Aim of the task:
Could you retype exactly the lines below between the one holding "ATOM 118 C C" and the one holding "ATOM 144 C C", inclusive, leaving out any pictures?
** Source material follows **
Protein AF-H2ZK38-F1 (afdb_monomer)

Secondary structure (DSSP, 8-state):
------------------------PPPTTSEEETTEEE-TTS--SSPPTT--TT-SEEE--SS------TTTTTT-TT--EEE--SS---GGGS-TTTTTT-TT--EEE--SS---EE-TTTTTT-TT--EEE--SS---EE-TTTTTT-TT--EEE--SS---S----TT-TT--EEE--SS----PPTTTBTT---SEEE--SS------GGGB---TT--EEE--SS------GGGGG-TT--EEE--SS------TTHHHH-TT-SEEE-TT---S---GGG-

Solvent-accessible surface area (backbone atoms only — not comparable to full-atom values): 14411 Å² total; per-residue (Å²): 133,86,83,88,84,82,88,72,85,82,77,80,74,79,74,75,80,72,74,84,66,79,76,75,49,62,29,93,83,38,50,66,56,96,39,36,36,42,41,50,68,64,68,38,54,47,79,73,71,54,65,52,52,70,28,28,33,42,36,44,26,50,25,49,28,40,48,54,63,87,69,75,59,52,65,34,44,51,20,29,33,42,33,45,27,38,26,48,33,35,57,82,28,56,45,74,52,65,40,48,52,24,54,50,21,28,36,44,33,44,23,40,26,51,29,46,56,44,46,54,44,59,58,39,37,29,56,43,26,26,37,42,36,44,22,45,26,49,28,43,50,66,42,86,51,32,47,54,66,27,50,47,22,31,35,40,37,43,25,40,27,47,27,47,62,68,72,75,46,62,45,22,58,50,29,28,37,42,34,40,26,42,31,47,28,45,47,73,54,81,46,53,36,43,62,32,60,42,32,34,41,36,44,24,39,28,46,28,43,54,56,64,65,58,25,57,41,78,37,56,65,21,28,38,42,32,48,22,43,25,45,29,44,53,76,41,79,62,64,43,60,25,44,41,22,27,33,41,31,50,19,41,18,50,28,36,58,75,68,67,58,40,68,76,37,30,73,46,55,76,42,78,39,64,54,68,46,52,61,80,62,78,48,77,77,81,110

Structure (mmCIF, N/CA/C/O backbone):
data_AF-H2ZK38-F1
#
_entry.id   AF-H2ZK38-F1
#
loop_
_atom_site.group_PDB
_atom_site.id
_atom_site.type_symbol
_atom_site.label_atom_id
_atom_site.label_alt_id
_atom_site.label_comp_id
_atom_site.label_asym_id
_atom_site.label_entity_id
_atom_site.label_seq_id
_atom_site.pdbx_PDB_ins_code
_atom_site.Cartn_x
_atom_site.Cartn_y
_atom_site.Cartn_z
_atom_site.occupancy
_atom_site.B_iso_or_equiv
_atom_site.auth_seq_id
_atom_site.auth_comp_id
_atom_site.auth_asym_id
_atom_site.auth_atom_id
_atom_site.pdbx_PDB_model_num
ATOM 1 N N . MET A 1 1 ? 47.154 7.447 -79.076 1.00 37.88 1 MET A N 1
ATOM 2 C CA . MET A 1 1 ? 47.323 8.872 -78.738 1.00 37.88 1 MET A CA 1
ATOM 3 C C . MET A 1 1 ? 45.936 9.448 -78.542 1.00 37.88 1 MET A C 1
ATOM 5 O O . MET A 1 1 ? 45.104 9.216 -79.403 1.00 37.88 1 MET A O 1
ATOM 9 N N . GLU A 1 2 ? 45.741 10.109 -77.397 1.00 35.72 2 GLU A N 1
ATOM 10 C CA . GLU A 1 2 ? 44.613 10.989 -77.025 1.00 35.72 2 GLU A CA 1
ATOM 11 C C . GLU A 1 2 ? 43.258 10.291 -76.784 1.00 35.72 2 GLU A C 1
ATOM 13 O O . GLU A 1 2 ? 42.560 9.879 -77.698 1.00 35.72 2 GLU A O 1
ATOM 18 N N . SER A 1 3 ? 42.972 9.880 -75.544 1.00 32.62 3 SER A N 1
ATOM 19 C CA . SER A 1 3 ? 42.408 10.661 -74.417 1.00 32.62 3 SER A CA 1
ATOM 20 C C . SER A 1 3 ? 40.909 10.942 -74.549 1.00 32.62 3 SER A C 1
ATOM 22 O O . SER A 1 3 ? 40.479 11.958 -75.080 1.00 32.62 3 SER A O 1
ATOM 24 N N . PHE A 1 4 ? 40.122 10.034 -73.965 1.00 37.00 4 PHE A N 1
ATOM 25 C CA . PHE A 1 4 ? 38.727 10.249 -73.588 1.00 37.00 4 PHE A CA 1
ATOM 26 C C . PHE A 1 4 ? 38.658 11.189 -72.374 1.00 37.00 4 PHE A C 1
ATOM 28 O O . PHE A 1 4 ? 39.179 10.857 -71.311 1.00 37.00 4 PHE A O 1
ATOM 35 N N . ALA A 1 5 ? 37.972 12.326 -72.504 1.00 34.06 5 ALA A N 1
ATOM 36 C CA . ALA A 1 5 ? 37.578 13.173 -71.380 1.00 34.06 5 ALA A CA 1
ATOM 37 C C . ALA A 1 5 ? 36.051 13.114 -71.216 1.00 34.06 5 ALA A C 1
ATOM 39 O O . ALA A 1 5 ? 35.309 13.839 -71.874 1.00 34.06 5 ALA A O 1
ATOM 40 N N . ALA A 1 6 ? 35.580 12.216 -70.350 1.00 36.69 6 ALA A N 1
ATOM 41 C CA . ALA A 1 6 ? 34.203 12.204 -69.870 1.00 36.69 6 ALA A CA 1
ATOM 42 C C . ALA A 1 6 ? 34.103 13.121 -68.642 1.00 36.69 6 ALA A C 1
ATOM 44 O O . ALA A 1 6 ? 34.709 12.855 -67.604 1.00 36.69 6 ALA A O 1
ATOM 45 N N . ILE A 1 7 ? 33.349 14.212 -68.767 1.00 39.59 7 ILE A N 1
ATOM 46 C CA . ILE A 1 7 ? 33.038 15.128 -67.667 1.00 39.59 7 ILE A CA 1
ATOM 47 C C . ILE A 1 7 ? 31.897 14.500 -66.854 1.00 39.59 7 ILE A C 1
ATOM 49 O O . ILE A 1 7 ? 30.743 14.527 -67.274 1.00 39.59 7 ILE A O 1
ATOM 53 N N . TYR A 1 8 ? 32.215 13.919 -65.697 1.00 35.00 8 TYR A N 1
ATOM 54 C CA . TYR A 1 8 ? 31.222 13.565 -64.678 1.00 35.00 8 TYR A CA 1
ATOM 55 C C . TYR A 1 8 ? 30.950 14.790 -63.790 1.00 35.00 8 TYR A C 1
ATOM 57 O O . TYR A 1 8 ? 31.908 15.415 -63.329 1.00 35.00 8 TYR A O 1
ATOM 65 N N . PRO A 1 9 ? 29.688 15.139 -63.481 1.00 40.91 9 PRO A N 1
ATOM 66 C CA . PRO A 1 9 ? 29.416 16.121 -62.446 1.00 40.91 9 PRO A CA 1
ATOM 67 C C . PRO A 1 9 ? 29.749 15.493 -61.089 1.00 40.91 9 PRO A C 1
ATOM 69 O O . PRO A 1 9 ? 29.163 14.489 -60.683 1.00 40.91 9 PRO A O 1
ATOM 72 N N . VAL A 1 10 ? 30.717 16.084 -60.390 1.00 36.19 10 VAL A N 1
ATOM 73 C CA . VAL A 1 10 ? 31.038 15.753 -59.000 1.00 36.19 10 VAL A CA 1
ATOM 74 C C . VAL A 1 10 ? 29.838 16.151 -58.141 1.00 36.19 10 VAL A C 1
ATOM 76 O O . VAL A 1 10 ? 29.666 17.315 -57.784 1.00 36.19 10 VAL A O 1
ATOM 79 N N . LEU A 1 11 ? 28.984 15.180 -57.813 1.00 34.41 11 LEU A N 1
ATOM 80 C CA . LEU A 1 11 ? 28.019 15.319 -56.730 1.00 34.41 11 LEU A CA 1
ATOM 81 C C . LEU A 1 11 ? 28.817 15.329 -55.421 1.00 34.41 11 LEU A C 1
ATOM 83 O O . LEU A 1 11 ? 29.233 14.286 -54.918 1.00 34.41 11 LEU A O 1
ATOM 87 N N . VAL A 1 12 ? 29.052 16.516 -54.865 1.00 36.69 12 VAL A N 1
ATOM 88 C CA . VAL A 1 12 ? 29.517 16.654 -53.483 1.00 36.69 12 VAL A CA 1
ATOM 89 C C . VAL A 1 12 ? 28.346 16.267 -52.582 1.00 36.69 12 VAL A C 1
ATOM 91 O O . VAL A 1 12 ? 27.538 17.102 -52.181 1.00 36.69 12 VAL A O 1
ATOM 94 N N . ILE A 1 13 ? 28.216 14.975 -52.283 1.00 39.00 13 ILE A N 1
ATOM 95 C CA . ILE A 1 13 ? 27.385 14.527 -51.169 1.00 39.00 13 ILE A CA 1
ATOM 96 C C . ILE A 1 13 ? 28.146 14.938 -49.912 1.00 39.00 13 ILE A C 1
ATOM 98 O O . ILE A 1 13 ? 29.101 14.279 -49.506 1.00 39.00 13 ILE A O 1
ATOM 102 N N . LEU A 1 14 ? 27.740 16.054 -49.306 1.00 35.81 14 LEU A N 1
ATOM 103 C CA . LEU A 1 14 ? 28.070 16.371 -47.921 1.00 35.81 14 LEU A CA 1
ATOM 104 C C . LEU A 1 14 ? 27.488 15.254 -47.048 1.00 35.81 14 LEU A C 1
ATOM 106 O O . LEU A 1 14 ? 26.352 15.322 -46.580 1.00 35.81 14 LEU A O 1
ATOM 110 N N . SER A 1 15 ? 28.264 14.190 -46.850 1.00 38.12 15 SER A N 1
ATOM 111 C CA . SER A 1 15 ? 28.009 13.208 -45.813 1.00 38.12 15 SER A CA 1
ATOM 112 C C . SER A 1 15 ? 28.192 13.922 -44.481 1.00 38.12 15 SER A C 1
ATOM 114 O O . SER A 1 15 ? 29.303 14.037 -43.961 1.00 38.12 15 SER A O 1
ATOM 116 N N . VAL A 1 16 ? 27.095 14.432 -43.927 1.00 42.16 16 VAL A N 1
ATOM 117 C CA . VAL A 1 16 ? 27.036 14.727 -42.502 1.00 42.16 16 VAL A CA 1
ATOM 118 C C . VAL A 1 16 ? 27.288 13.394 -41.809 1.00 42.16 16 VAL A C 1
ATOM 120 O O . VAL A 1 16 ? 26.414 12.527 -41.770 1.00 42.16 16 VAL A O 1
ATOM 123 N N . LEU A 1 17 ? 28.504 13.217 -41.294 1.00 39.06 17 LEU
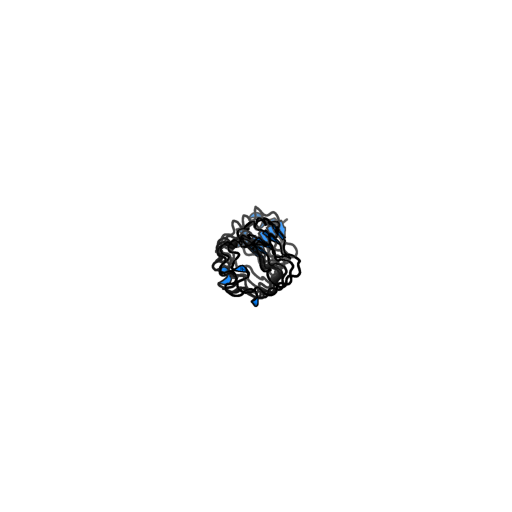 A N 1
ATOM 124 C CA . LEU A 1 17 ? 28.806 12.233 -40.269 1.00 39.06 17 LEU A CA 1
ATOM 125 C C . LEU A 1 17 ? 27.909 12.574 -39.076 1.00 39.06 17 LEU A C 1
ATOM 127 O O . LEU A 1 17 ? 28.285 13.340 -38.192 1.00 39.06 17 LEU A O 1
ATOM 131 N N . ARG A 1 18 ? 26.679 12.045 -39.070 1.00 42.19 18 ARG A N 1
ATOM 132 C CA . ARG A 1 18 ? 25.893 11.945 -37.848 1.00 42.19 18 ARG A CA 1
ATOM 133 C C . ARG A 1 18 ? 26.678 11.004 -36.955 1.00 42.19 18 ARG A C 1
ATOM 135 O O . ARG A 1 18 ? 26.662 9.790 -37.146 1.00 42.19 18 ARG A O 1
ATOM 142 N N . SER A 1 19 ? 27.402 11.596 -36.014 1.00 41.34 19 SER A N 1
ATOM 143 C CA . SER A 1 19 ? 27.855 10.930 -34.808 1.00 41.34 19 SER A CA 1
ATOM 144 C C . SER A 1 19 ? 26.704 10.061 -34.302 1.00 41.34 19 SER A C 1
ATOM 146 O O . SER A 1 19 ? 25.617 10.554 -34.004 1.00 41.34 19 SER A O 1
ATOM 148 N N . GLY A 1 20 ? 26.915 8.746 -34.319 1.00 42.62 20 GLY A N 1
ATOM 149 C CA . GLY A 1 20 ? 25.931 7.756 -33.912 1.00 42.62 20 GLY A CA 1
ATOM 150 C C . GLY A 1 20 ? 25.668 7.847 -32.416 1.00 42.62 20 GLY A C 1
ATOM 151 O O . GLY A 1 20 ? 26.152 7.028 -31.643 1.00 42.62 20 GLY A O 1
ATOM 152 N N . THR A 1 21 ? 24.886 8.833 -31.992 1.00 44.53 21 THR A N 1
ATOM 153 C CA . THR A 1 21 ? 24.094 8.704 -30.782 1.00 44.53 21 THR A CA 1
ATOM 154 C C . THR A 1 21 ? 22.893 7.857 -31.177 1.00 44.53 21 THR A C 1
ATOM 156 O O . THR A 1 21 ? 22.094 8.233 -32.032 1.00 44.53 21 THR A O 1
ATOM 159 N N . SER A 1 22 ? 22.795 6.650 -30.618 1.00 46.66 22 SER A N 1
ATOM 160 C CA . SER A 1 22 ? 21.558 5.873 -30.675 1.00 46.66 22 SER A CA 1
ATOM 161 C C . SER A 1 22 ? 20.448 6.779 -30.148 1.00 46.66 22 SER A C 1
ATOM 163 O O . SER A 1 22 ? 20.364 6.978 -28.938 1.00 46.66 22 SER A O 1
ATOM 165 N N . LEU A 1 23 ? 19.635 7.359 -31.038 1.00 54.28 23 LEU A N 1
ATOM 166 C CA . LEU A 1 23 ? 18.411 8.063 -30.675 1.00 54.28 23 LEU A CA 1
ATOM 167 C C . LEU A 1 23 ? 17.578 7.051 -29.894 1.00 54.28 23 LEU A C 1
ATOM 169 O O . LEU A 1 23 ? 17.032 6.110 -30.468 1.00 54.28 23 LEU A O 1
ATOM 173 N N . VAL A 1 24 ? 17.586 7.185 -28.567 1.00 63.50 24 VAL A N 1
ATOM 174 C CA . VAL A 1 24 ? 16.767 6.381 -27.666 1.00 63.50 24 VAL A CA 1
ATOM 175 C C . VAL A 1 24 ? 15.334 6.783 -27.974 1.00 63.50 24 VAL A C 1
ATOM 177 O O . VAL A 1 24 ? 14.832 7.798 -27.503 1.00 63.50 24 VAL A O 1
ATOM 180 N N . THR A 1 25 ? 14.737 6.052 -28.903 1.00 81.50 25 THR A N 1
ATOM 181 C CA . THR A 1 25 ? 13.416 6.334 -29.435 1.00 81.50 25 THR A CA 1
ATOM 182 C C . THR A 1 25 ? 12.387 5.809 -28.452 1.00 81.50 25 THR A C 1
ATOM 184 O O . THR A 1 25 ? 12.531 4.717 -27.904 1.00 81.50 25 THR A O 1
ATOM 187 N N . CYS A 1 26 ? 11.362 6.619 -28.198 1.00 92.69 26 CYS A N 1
** End of Source material **
Task answer:
ATOM 118 C C . VAL A 1 16 ? 27.288 13.394 -41.809 1.00 42.16 16 VAL A C 1
ATOM 120 O O . VAL A 1 16 ? 26.414 12.527 -41.770 1.00 42.16 16 VAL A O 1
ATOM 123 N N . LEU A 1 17 ? 28.504 13.217 -41.294 1.00 39.06 17 LEU
 A N 1
ATOM 124 C CA . LEU A 1 17 ? 28.806 12.233 -40.269 1.00 39.06 17 LEU A CA 1
ATOM 125 C C . LEU A 1 17 ? 27.909 12.574 -39.076 1.00 39.06 17 LEU A C 1
ATOM 127 O O . LEU A 1 17 ? 28.285 13.340 -38.192 1.00 39.06 17 LEU A O 1
ATOM 131 N N . ARG A 1 18 ? 26.679 12.045 -39.070 1.00 42.19 18 ARG A N 1
ATOM 132 C CA . ARG A 1 18 ? 25.893 11.945 -37.848 1.00 42.19 18 ARG A CA 1
ATOM 133 C C . ARG A 1 18 ? 26.678 11.004 -36.955 1.00 42.19 18 ARG A C 1
ATOM 135 O O . ARG A 1 18 ? 26.662 9.790 -37.146 1.00 42.19 18 ARG A O 1
ATOM 142 N N . SER A 1 19 ? 27.402 11.596 -36.014 1.00 41.34 19 SER A N 1
ATOM 143 C CA . SER A 1 19 ? 27.855 10.930 -34.808 1.00 41.34 19 SER A CA 1
ATOM 144 C C . SER A 1 19 ? 26.704 10.061 -34.302 1.00 41.34 19 SER A C 1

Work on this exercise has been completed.